Dataset excerpts
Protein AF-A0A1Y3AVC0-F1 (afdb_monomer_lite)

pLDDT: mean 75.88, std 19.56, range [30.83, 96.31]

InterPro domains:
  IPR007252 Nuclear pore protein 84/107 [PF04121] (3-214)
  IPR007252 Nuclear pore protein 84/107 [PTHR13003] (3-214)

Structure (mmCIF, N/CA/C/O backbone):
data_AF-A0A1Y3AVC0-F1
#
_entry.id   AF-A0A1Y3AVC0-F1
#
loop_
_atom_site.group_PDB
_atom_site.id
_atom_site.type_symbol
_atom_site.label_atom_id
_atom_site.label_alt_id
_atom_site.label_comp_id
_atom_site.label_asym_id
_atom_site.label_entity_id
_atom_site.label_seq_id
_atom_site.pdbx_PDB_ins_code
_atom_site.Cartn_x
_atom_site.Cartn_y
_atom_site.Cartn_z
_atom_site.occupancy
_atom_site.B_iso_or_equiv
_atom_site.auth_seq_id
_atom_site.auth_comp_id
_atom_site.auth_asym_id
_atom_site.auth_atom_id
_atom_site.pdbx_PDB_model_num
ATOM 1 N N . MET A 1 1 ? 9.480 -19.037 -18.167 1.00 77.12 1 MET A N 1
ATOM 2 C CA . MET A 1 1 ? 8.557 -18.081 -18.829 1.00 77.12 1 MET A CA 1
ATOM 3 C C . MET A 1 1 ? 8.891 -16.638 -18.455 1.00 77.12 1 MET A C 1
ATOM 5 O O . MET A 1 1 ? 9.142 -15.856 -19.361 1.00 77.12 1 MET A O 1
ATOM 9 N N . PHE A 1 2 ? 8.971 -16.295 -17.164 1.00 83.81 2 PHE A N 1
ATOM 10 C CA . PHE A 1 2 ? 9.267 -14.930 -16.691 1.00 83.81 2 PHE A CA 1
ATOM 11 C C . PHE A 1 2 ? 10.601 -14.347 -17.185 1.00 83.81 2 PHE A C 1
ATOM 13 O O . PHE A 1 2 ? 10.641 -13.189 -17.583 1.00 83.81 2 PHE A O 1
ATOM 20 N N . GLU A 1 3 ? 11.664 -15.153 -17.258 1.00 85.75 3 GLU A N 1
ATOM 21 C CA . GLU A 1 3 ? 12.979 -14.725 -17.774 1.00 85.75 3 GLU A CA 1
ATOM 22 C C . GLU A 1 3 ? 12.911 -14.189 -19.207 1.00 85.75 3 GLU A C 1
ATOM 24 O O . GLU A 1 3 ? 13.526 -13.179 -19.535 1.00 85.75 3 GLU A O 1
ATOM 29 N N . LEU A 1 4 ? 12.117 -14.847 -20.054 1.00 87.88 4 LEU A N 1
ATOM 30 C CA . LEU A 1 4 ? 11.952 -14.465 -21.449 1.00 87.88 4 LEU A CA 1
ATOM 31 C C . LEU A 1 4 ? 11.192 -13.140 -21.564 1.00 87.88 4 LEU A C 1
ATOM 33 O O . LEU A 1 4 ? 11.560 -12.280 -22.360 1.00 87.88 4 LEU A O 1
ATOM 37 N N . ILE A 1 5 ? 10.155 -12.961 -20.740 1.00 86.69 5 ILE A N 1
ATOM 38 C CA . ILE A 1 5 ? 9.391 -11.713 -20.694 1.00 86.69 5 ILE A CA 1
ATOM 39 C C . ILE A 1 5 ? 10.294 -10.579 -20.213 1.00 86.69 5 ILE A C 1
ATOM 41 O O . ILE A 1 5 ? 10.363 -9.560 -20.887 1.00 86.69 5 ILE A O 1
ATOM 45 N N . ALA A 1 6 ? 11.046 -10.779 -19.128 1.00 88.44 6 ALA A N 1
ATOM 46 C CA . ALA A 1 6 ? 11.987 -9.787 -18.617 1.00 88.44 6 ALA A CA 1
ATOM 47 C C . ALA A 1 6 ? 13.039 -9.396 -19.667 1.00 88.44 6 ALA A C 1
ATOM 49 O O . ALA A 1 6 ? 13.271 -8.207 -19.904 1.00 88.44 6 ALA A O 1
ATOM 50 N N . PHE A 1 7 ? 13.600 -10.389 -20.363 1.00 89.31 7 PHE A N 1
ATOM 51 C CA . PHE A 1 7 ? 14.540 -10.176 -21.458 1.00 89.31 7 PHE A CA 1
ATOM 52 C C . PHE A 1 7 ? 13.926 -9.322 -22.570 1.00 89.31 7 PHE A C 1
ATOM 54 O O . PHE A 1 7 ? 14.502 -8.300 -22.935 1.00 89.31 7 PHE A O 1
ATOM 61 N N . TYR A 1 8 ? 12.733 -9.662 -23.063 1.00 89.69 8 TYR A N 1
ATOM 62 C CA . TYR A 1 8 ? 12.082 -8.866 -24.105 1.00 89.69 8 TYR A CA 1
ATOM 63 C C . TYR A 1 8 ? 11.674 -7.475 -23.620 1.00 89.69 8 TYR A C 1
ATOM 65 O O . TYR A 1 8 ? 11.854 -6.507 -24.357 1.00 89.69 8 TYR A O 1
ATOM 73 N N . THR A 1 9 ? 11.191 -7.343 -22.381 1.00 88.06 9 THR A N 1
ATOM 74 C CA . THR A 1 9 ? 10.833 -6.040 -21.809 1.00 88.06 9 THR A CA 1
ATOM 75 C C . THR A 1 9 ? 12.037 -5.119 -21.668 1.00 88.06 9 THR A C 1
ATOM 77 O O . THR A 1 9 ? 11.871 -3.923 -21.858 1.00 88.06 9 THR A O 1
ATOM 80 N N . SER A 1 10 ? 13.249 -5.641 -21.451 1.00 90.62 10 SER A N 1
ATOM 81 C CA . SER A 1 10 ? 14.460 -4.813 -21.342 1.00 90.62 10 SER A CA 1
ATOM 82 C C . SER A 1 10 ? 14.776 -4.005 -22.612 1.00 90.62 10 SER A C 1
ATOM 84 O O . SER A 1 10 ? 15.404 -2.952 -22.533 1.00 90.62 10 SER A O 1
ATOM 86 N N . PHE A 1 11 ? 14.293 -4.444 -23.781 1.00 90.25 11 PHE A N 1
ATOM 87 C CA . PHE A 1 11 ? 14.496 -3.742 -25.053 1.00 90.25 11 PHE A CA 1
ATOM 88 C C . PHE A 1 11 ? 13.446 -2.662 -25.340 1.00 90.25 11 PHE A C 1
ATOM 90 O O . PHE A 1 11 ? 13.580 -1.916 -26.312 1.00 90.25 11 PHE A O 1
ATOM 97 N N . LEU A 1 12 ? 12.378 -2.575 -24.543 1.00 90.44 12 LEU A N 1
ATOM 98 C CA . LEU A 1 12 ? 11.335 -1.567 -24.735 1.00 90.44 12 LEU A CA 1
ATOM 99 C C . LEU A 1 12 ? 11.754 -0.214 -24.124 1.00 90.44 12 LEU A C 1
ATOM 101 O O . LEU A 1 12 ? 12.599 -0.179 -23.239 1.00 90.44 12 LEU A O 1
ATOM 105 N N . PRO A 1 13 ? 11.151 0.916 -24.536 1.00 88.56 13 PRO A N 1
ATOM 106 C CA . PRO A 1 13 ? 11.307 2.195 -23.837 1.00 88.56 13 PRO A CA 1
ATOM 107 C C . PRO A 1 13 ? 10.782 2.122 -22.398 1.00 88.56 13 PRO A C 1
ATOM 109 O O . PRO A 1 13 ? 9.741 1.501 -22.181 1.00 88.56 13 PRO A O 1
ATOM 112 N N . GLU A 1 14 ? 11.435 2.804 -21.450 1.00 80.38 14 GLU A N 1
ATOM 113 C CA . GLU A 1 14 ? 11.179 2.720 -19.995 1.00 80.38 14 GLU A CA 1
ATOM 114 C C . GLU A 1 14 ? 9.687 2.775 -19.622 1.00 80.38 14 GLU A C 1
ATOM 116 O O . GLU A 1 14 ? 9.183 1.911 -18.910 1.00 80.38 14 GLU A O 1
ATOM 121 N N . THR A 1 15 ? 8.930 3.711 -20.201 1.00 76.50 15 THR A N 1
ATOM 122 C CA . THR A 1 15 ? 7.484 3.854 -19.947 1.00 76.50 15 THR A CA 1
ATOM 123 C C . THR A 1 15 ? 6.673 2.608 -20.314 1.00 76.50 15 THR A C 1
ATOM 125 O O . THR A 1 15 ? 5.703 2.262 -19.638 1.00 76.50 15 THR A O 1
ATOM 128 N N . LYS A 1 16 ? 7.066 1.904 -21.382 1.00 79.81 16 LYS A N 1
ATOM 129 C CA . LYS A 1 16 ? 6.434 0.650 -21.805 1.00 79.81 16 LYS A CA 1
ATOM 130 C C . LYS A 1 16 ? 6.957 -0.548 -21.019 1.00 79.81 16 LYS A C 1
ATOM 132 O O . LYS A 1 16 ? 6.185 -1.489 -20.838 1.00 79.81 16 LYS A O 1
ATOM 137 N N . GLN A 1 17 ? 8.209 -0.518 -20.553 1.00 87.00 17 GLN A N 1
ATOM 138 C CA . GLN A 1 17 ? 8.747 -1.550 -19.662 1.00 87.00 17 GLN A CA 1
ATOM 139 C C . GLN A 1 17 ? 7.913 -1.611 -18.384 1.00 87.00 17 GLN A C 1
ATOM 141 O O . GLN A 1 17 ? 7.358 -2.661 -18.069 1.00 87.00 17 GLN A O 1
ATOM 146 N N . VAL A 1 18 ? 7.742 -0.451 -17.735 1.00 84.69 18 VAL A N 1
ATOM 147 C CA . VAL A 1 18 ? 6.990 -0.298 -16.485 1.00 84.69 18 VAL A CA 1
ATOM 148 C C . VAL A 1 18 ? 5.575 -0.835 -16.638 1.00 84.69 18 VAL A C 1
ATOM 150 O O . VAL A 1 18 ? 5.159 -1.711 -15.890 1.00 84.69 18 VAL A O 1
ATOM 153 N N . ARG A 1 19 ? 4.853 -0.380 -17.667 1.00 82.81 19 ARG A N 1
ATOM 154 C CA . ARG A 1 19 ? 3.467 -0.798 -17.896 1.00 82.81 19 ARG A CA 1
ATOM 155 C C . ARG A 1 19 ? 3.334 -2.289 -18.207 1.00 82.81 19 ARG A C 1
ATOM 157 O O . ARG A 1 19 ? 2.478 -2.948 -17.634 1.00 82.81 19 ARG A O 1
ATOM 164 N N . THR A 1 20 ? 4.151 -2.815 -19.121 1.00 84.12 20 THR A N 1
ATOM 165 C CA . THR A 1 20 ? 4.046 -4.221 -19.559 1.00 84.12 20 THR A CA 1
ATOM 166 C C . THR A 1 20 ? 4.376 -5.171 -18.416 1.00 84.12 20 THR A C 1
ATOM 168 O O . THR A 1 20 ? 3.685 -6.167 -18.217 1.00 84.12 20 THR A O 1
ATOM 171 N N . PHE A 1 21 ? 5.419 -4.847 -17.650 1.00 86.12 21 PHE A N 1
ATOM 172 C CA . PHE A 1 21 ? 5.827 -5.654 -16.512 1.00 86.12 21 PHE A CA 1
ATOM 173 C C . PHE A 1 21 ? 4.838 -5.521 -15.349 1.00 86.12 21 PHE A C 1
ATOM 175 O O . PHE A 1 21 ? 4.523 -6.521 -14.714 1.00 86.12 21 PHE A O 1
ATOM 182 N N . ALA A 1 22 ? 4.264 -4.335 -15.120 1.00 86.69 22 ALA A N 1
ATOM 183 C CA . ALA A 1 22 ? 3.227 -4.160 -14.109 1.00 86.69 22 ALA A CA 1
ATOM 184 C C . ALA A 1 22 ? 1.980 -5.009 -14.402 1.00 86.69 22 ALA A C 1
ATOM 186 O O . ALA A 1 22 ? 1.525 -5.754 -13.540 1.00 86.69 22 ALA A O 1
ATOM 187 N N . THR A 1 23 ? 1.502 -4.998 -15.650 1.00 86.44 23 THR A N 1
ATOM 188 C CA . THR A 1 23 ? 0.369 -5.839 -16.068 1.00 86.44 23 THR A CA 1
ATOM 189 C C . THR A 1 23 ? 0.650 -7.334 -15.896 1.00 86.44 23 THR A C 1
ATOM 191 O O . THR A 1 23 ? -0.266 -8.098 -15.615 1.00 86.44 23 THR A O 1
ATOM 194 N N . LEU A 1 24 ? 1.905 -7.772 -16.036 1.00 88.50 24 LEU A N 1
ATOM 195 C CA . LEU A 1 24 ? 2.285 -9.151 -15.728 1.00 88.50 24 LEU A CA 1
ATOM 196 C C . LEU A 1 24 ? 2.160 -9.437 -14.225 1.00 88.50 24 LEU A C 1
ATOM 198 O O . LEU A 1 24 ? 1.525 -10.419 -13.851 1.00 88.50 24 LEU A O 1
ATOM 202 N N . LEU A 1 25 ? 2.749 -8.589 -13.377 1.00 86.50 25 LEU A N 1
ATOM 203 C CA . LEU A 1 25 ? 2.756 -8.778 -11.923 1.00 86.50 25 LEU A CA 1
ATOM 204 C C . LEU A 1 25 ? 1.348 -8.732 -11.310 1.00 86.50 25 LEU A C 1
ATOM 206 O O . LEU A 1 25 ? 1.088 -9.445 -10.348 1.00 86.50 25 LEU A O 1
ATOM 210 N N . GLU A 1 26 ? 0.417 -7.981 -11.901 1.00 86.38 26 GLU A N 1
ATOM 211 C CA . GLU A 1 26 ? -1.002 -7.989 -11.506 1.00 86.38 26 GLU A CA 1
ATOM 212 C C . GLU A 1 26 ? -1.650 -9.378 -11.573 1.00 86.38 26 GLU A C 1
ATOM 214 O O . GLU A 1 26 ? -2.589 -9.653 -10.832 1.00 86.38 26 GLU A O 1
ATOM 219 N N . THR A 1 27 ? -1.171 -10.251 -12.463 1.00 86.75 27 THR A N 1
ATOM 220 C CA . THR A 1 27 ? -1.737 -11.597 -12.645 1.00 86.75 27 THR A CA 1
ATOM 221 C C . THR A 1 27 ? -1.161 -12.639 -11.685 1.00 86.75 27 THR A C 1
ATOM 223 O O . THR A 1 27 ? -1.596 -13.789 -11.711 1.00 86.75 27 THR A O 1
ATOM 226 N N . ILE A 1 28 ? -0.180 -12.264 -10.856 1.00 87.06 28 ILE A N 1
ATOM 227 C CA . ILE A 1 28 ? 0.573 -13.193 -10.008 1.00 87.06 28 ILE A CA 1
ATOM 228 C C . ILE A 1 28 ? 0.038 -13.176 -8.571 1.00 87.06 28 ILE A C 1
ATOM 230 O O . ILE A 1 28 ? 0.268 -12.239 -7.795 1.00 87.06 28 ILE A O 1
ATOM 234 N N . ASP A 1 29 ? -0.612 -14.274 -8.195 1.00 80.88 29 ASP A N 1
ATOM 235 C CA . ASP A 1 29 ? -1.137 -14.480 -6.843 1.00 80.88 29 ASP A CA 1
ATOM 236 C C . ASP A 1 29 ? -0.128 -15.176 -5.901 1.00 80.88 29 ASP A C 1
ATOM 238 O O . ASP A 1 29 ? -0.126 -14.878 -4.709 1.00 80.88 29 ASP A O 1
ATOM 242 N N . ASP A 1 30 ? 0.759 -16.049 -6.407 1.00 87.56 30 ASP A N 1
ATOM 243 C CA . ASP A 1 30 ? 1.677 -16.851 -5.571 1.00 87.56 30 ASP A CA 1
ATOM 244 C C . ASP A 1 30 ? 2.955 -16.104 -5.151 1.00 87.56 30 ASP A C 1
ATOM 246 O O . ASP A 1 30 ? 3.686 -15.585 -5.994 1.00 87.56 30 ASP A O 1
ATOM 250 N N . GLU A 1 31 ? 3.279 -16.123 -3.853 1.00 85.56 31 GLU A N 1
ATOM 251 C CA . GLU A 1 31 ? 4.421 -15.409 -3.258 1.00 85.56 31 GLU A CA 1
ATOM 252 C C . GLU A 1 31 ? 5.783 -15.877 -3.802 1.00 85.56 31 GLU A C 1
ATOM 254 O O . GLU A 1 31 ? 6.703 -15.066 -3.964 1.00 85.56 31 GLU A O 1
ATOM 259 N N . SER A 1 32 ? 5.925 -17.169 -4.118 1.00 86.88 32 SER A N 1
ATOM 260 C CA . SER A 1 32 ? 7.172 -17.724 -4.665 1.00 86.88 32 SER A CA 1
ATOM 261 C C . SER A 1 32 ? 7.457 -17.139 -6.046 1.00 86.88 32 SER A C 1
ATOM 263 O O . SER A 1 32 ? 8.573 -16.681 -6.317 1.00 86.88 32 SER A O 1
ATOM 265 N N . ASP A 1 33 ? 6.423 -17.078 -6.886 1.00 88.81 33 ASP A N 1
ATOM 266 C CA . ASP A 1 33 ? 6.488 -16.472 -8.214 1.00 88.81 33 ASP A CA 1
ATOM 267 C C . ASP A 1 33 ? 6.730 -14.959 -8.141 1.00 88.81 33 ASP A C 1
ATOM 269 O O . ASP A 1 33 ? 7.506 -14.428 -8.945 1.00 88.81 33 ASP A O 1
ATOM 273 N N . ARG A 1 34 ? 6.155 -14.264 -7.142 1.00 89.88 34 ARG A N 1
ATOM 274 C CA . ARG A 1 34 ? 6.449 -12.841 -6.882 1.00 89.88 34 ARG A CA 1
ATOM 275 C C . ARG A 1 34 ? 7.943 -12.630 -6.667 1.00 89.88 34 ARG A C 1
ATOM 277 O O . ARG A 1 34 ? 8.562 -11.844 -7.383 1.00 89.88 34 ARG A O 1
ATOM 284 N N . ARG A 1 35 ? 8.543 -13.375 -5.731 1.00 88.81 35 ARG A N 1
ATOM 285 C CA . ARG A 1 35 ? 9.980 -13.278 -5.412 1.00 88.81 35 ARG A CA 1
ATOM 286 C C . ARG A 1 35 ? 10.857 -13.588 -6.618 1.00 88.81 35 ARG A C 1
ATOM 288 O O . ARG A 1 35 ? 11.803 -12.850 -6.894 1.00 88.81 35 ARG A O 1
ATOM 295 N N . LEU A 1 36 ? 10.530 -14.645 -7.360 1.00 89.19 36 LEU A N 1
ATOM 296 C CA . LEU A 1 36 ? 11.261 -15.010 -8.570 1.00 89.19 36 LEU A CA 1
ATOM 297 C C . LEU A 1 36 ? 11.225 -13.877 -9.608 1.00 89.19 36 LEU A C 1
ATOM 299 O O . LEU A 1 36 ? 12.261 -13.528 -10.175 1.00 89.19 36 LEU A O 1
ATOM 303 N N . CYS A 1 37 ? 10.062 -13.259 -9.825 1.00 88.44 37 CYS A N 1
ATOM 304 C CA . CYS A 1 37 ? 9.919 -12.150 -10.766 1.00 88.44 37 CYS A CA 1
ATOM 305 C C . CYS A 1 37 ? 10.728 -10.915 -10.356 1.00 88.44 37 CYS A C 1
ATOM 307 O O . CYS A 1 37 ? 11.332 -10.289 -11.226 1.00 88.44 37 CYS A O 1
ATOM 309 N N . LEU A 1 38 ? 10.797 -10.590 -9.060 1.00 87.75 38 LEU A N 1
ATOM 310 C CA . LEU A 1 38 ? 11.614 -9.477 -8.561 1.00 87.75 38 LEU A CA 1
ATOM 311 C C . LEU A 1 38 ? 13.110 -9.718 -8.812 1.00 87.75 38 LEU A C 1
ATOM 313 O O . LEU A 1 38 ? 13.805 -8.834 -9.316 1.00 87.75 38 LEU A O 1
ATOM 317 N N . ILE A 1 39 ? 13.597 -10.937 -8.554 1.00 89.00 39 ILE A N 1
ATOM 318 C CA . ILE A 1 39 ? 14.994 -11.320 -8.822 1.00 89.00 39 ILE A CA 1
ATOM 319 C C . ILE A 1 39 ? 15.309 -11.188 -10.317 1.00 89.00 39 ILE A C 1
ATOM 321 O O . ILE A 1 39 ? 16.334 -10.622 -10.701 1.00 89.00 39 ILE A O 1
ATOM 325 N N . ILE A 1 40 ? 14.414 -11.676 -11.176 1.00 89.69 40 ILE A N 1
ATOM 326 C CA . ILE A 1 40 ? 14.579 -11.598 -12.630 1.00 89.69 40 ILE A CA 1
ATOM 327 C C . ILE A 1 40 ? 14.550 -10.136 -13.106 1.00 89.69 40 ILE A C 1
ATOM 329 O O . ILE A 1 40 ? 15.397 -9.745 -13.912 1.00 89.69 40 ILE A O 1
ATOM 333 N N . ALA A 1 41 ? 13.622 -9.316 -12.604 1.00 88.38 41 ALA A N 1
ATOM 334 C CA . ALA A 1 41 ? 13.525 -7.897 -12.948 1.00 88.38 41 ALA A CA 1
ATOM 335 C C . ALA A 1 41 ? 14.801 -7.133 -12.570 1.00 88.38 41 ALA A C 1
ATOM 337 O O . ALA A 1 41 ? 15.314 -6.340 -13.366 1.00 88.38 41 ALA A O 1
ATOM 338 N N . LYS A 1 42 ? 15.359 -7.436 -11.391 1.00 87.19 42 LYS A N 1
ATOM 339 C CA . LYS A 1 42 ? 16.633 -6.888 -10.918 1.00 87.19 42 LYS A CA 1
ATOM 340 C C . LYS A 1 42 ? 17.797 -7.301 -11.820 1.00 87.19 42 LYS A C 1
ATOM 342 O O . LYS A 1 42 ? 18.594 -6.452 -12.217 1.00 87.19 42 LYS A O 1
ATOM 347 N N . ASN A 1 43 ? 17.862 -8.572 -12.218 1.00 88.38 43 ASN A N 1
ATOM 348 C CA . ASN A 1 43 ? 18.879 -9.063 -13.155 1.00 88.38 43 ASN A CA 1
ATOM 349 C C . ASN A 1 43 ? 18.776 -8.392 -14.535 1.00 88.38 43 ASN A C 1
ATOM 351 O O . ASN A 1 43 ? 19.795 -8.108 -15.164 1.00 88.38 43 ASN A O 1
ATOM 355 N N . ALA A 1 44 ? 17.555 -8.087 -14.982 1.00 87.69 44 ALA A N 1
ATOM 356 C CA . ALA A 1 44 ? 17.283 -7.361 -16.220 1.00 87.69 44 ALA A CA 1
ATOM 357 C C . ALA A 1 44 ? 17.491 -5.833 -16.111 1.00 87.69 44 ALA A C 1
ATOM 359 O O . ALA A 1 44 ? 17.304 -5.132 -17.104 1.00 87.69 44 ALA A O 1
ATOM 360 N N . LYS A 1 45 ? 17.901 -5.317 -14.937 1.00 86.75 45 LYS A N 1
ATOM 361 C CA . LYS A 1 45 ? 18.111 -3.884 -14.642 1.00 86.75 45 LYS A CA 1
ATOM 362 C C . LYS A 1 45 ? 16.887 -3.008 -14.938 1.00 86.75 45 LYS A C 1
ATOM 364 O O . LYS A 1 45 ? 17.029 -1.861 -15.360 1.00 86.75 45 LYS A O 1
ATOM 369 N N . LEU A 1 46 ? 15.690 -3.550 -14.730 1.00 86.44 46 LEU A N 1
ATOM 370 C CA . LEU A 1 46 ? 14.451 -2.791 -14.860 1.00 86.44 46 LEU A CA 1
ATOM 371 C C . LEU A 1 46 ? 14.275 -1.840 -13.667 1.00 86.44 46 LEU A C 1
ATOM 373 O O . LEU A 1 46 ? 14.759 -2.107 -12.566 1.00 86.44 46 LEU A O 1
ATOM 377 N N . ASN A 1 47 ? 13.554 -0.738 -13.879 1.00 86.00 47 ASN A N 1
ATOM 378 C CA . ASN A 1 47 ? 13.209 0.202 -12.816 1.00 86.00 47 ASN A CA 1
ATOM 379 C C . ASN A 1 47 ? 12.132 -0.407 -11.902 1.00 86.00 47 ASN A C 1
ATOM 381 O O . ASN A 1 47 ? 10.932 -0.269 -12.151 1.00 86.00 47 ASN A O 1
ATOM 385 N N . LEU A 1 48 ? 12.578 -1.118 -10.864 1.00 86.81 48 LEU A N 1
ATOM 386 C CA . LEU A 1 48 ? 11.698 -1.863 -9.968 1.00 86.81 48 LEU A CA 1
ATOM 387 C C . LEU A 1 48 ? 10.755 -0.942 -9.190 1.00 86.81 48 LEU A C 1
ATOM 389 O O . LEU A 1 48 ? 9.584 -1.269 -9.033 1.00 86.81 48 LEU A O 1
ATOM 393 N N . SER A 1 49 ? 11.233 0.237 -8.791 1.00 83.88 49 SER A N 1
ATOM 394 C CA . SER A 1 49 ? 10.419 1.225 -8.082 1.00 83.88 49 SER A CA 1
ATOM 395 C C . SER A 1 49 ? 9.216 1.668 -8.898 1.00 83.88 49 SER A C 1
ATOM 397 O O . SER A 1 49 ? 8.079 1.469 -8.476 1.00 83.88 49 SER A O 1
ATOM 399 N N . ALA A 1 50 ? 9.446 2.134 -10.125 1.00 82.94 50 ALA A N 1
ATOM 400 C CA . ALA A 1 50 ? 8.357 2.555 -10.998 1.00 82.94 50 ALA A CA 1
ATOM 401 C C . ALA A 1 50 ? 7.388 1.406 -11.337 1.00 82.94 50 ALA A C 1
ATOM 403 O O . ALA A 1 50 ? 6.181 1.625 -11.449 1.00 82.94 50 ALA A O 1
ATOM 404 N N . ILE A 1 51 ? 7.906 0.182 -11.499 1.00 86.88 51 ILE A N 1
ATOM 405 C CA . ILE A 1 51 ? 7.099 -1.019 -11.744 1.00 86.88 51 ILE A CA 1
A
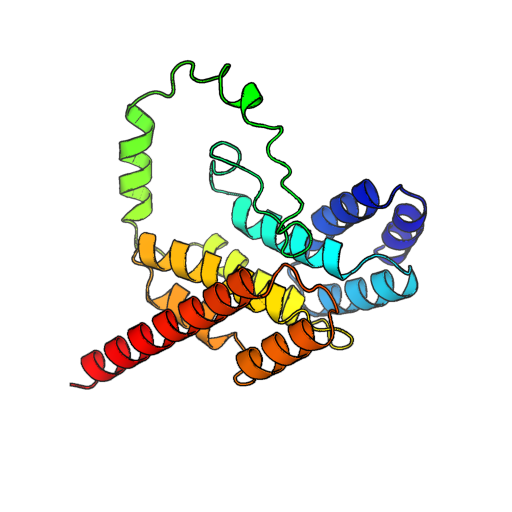TOM 406 C C . ILE A 1 51 ? 6.179 -1.310 -10.556 1.00 86.88 51 ILE A C 1
ATOM 408 O O . ILE A 1 51 ? 4.977 -1.462 -10.755 1.00 86.88 51 ILE A O 1
ATOM 412 N N . LEU A 1 52 ? 6.720 -1.383 -9.339 1.00 87.81 52 LEU A N 1
ATOM 413 C CA . LEU A 1 52 ? 5.962 -1.756 -8.146 1.00 87.81 52 LEU A CA 1
ATOM 414 C C . LEU A 1 52 ? 4.885 -0.724 -7.802 1.00 87.81 52 LEU A C 1
ATOM 416 O O . LEU A 1 52 ? 3.744 -1.108 -7.539 1.00 87.81 52 LEU A O 1
ATOM 420 N N . SER A 1 53 ? 5.205 0.571 -7.894 1.00 84.38 53 SER A N 1
ATOM 421 C CA . SER A 1 53 ? 4.212 1.639 -7.726 1.00 84.38 53 SER A CA 1
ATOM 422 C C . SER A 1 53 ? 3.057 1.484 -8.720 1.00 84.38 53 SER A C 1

### What needs to be done
Retype the entries exactly from the first line, stopping after the line with "ATOM 10 C CA".

### Answer space
Protein AF-A0A1Y3AVC0-F1 (afdb_monomer_lite)

pLDDT: mean 75.88, std 19.56, range [30.83, 96.31]

InterPro domains:
  IPR007252 Nuclear pore protein 84/107 [PF04121] (3-214)
  IPR007252 Nuclear pore protein 84/107 [PTHR13003] (3-214)

Structure (mmCIF, N/CA/C/O backbone):
data_AF-A0A1Y3AVC0-F1
#
_entry.id   AF-A0A1Y3AVC0-F1
#
loop_
_atom_site.group_PDB
_atom_site.id
_atom_site.type_symbol
_atom_site.label_atom_id
_atom_site.label_alt_id
_atom_site.label_comp_id
_atom_site.label_asym_id
_atom_site.label_entity_id
_atom_site.label_seq_id
_atom_site.pdbx_PDB_ins_code
_atom_site.Cartn_x
_atom_site.Cartn_y
_atom_site.Cartn_z
_atom_site.occupancy
_atom_site.B_iso_or_equiv
_atom_site.auth_seq_id
_atom_site.auth_comp_id
_atom_site.auth_asym_id
_atom_site.auth_atom_id
_atom_site.pdbx_PDB_model_num
ATOM 1 N N . MET A 1 1 ? 9.480 -19.037 -18.167 1.00 77.12 1 MET A N 1
ATOM 2 C CA . MET A 1 1 ? 8.557 -18.081 -18.829 1.00 77.12 1 MET A CA 1
ATOM 3 C C . MET A 1 1 ? 8.891 -16.638 -18.455 1.00 77.12 1 MET A C 1
ATOM 5 O O . MET A 1 1 ? 9.142 -15.856 -19.361 1.00 77.12 1 MET A O 1
ATOM 9 N N . PHE A 1 2 ? 8.971 -16.295 -17.164 1.00 83.81 2 PHE A N 1
ATOM 10 C CA . PHE A 1 2 ? 9.267 -14.930 -16.691 1.00 83.81 2 PHE A CA 1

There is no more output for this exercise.